Abstract
Pseudomonas aeruginosa is a metabolically versatile opportunistic pathogen capable of surviving in a range of environments. The major contribution to these abilities relies on virulence factor production, e.g., exotoxins, phenazines, and rhamnolipids, regulated through a hierarchical system of communication, named quorum sensing (QS). QS involves the production, release, and recognition of two classes of diffusible signal molecules: N-acyl-homoserine lactones and alkyl-quinolones. These present a central role during P. aeruginosa infection, regulating bacterial virulence and the modulation of the host immune system. The influence of this arsenal of virulence factors on bacterial–host interaction makes P. aeruginosa a highly potential platform for the development of biopharmaceuticals. Here, we comprehensively reviewed the therapeutical applications of P. aeruginosa virulence factors and quorum sensing signaling molecules on pathological conditions, ranging from infections and inflammation to cancer disease.
Key Points
- Quorum Sensing and Virulence Regulation: P. aeruginosa employs quorum sensing (QS) to regulate virulence factor production. QS molecules such as N-acyl-homoserine lactones and alkyl-quinolones play a central role in bacterial communication, host immune modulation, and potential drug development.
- Phenazines as Antimicrobials and Immunomodulators: Phenazine derivatives, such as pyocyanin, exhibit antimicrobial, anti-inflammatory, and antitumor properties. These compounds modulate oxidative stress, inhibit pro-inflammatory cytokines, and demonstrate cytotoxic activity against cancer cells.
- Exotoxin A as a Basis for Immunotoxins: Exotoxin A, a major virulence factor of P. aeruginosa, has been engineered into recombinant immunotoxins. Moxetumomab pasudotox, an FDA-approved immunotoxin, targets hematologic cancers, and research is ongoing to adapt these molecules for solid tumor treatment.
- Rhamnolipids in Wound Healing and Cancer Therapy: Rhamnolipids (RLs), biosurfactants produced by P. aeruginosa, exhibit antimicrobial activity, biofilm inhibition, and wound healing properties. Additionally, RLs selectively target cancer cells through membrane disruption and apoptosis induction, making them promising candidates for oncological applications.
- Aeruginaldehyde as an Antimicrobial and Antitumor Agent: Aeruginaldehyde, a secondary metabolite of P. aeruginosa, demonstrates antifungal, immunomodulatory, and cytotoxic properties. Its ability to induce apoptosis and regulate oxidative stress suggests potential applications in infectious disease management and cancer therapy.

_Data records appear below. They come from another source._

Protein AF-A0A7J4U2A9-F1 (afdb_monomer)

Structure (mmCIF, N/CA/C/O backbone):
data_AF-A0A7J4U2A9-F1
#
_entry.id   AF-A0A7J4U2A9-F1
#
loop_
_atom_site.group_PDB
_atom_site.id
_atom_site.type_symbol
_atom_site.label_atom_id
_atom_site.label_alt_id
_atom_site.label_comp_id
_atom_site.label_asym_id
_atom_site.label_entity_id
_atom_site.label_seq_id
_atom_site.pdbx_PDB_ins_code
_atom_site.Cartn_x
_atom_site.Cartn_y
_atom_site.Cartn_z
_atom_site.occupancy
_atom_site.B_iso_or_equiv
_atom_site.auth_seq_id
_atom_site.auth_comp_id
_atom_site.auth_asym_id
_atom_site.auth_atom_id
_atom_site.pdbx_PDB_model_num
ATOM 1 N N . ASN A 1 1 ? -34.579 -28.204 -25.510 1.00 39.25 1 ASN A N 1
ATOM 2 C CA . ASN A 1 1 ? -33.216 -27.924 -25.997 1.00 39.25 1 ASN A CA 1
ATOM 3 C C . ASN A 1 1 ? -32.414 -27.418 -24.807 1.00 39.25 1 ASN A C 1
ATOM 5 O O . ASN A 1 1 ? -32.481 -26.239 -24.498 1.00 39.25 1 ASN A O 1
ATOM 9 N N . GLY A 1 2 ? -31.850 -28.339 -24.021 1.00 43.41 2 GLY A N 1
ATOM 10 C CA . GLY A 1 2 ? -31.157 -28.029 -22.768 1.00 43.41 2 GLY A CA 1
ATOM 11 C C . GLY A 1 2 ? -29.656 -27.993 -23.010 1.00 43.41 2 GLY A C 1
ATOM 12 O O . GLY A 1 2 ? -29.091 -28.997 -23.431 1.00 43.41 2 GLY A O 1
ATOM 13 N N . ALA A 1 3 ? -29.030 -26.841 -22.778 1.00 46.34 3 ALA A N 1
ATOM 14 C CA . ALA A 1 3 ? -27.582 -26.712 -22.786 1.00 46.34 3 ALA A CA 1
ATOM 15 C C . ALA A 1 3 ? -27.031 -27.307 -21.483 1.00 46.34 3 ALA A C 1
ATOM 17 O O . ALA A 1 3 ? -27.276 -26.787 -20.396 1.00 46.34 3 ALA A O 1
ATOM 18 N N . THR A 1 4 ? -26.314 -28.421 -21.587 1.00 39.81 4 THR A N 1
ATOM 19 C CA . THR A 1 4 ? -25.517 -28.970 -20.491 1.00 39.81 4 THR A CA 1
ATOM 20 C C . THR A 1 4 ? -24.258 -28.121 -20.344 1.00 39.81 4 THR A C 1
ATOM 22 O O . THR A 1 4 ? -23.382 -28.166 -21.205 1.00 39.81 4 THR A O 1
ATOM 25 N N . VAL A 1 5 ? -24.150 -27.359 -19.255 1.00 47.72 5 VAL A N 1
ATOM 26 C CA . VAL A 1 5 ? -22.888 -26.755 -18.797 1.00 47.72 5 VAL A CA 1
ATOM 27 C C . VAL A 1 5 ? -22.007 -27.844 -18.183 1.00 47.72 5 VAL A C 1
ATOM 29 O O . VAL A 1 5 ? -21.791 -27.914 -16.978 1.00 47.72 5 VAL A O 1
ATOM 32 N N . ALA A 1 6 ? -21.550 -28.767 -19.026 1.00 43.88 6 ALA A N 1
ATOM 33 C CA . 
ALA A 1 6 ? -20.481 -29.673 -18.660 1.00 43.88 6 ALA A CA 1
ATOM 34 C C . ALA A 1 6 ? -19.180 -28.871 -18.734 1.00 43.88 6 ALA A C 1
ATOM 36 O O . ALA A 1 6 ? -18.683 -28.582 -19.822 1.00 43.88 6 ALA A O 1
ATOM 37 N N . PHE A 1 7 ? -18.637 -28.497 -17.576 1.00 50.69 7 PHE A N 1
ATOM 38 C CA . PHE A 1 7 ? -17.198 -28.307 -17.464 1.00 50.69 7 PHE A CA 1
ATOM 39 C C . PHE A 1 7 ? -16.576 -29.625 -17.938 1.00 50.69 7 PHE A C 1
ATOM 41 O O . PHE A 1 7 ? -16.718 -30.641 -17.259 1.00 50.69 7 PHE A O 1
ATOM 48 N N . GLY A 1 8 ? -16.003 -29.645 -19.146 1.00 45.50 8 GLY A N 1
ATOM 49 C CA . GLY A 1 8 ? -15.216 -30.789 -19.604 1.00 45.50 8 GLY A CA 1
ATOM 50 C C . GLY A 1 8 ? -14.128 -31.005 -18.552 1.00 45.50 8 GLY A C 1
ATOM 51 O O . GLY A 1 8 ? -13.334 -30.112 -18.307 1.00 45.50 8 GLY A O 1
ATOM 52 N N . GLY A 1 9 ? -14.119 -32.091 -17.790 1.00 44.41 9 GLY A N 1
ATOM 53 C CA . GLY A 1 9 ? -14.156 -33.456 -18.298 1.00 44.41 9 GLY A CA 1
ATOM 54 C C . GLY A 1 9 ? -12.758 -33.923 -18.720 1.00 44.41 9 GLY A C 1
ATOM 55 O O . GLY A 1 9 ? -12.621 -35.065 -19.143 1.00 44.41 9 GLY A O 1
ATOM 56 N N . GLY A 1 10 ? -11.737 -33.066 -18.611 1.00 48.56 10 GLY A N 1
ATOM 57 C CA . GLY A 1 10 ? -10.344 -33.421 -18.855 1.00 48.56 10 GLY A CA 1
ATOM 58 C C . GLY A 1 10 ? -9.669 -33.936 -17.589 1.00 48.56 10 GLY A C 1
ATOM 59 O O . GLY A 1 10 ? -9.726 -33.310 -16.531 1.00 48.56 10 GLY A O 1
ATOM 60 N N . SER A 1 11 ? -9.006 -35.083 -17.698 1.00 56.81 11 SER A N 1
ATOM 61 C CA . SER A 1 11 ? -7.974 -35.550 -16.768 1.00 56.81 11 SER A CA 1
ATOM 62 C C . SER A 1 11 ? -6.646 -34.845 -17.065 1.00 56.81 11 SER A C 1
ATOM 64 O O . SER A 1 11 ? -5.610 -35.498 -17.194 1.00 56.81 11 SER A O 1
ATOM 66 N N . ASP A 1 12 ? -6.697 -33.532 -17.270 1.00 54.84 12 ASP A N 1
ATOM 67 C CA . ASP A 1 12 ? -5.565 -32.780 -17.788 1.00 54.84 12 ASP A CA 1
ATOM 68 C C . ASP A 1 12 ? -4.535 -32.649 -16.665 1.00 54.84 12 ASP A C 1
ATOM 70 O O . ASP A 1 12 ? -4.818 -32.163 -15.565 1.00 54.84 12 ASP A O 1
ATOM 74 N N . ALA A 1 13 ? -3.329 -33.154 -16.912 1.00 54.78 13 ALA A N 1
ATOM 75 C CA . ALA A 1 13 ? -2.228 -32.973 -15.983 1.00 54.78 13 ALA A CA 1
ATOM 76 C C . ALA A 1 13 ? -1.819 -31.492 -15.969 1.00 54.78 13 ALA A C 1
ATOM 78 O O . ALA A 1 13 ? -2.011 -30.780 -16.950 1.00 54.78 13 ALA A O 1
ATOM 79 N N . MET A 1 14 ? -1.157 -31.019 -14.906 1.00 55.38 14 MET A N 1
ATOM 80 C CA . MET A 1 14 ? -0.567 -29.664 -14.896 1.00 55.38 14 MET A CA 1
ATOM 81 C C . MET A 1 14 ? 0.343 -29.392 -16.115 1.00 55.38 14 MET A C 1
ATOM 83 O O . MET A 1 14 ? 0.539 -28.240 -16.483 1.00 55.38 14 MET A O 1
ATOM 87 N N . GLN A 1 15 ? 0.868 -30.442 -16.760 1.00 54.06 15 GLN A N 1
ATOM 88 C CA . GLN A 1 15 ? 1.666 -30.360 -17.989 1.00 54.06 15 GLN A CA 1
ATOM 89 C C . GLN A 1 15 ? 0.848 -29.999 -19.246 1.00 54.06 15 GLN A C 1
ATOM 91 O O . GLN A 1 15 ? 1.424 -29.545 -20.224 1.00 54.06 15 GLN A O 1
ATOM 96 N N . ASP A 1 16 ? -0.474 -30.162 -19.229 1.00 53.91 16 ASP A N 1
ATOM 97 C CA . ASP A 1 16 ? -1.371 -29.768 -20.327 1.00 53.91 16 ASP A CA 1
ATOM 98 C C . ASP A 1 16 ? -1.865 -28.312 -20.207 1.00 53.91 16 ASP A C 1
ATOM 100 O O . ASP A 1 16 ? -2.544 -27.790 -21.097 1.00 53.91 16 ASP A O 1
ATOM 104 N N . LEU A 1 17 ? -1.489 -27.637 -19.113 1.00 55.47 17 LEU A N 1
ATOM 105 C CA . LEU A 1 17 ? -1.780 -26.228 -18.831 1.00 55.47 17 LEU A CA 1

- Potential of Alkyl-Quinolones in Drug Development: Alkyl-quinolones, key components of P. aeruginosa’s QS system, have demonstrated antimicrobial and immunomodulatory effects. These molecules interfere with host immune signaling and could serve as novel anti-inflammatory agents.
- Biotechnological Applications of P. aeruginosa: The bacterium’s extensive biosynthetic capacity enables its use in industrial applications, such as producing bioactive molecules for pharmaceuticals, cosmetics, and agriculture. Advances in synthetic biology and metabolic engineering could further enhance its potential.
- Challenges in Therapeutic Development: Despite promising bioactivities, P. aeruginosa-derived compounds face challenges such as cytotoxicity, immunogenicity, and regulatory hurdles. Strategies to reduce toxicity and enhance selective targeting are critical for clinical translation.
- Future Directions in Drug Discovery: Research into novel P. aeruginosa-derived compounds, combined with advances in nanotechnology and drug delivery systems, could lead to next-generation antimicrobial, immunotherapeutic, and anticancer agents.
- Clinical and Regulatory Considerations: The translation of P. aeruginosa-derived molecules into viable therapeutics requires rigorous preclinical and clinical evaluations. Regulatory frameworks must address concerns regarding bacterial virulence and potential biosafety risks.